Ludzie spieprzyli życie zwierzętom, a nie na odwrót.
( ten twój 'koleżka' to musi być bardzo mądry, że podszedł do drapieżnego i niebezpiecznego zwierzęcia - o ile to nie prowokacja )
Aczkolwiek mnie również irytowało podejście filmu do ostrożności. Ciągle myślałam, żeby ta dziewczynka tylko zdjęła tą cholerną obrożę i przestała męczyć tego lisa. Samo podpatrywanie ma swój urok.
Ten film nie nadaje się dla dzieci. Nie tylko ze względu na przekaz, ale na to, że jest nudny jak flaki z olejem. Dziewczynka widzi liska, dziewczynka chce się zaprzyjaźnić z liskiem. Lisek nie chce się zaprzyjaźnić z dziewczynką. Dziewczynka zaprzyjaźnia się z liskiem. I tak dalej, i tak dalej... Byłam na tym w kinie i wyszłam pod koniec, bo myślałam, że zasnę. Mogę śmiało stwierdzić, że jest to najgorszy film jaki kiedykolwiek widziałam. Wiem, że wielu tzw. ambitniaków się ze mną nie zgodzi. Ale jak widzę, że ludzie pod świetną komedią wypisują "mało to ambitne" to mnie coś bierze.
Właśnie na końcu jest pokazane ,że ten Titu po tym tragicznym wypadku juz jej nie ufa i bardzo dobrze tak się zwierząt jak ona nie traktuje ,to miała być taka nauczka dla niej. Ale mimo wszystko na końcu jest dobry morał i własciwy ,nawiązuje też do miłosci jakkolwiek to rozumieć ,oraz do wartości takich jak zaufanie ,odpowiedzialność ...przytoczyłabym tu chętnie cytat z bardzo mądrej książki :" Stajesz się na zawsze odpowiedzialny za to co oswoiłeś "- Lis do Małego Księcia .

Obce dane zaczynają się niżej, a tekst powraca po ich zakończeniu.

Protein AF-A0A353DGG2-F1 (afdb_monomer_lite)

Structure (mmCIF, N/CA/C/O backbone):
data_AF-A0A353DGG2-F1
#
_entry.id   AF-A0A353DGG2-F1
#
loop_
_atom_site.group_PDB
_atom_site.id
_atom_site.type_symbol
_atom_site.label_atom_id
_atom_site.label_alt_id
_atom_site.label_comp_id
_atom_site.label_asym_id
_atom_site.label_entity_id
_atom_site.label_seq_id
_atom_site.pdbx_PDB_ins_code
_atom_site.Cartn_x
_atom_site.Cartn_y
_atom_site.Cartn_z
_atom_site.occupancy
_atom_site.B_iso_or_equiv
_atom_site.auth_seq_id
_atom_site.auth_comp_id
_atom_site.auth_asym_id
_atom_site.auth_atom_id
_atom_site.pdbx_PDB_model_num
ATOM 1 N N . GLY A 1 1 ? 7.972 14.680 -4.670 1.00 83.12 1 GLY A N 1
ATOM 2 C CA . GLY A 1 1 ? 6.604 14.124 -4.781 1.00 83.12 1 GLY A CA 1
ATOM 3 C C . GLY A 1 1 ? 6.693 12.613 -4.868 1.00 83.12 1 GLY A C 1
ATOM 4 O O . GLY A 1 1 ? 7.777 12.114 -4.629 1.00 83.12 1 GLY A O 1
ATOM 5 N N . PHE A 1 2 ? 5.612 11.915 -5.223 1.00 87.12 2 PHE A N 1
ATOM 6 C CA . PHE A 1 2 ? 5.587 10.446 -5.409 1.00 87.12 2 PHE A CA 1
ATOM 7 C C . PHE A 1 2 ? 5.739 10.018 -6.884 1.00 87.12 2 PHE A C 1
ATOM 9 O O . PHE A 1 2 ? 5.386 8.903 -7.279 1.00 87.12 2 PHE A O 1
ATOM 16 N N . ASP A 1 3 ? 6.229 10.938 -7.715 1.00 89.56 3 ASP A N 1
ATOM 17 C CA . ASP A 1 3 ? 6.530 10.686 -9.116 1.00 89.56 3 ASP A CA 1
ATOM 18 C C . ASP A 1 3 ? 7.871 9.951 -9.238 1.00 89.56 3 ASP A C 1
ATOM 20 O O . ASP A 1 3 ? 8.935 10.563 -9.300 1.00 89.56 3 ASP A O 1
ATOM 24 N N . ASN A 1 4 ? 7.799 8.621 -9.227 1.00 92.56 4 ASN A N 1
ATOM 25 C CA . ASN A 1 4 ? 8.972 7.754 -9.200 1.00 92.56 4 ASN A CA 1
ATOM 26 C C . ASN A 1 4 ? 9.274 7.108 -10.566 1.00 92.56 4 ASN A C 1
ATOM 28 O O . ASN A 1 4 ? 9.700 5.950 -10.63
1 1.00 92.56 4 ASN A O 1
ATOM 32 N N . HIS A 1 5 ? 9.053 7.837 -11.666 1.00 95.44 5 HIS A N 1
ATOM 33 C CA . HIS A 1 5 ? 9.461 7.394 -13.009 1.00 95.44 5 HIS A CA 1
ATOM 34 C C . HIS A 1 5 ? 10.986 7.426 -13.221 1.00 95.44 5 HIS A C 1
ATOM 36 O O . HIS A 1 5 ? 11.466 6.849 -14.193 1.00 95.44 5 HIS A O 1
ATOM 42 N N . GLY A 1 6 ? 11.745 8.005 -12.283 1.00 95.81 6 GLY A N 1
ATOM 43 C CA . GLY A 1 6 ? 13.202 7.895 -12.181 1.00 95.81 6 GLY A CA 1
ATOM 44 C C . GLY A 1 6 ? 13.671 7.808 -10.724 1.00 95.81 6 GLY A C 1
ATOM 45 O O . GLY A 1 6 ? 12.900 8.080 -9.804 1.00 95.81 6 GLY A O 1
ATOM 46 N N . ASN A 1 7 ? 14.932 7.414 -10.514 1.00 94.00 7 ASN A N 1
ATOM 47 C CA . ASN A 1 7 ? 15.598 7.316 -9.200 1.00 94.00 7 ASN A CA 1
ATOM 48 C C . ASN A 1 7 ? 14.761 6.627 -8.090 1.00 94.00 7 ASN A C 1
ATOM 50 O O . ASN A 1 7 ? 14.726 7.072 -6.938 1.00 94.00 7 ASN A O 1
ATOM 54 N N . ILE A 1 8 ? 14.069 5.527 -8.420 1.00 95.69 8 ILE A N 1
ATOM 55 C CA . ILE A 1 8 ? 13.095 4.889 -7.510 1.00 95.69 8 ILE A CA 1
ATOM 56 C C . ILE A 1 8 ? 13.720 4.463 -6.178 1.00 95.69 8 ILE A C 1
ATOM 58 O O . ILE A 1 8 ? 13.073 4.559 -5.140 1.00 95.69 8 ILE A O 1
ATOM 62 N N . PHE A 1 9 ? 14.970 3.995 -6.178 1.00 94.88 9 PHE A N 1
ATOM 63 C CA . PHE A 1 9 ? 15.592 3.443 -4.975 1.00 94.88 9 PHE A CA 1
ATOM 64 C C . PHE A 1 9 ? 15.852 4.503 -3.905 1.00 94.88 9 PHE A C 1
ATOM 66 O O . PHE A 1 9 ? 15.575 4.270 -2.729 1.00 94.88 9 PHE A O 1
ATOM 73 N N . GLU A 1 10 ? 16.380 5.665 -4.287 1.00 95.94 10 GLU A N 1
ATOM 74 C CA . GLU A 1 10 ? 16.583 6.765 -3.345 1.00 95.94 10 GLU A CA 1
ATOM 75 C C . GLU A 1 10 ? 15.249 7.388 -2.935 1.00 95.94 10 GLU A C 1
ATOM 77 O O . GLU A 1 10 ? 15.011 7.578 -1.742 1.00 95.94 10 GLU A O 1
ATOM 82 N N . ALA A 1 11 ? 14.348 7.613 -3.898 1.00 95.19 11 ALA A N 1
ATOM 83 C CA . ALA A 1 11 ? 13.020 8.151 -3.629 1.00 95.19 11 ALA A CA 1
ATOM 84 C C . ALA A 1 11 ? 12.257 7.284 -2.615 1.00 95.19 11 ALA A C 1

Co mi się nie podoba to te narażanie się na niebezpieczeństwo przez dziecko , oswajanie małych lisów co im bardzo szkodzi (bedą zbyt ufne i staną sie łatwym łupem ) ,rozniecaniu ognia w lesie dość nieodpowiedzialnie też (powinno byc zasypane piaskiem i polane wodą na koniec ) .
Ale ujęcia piękne ,wspaniale ukazana przyroda .
I dlatego dzieci nie powinny oglądać telewizji same. Dorosły komentuje na bieżąco i wyjaśnia, co się dzieje na ekranie, a jak powinno być.
Miałam świetny czas z dziećmi.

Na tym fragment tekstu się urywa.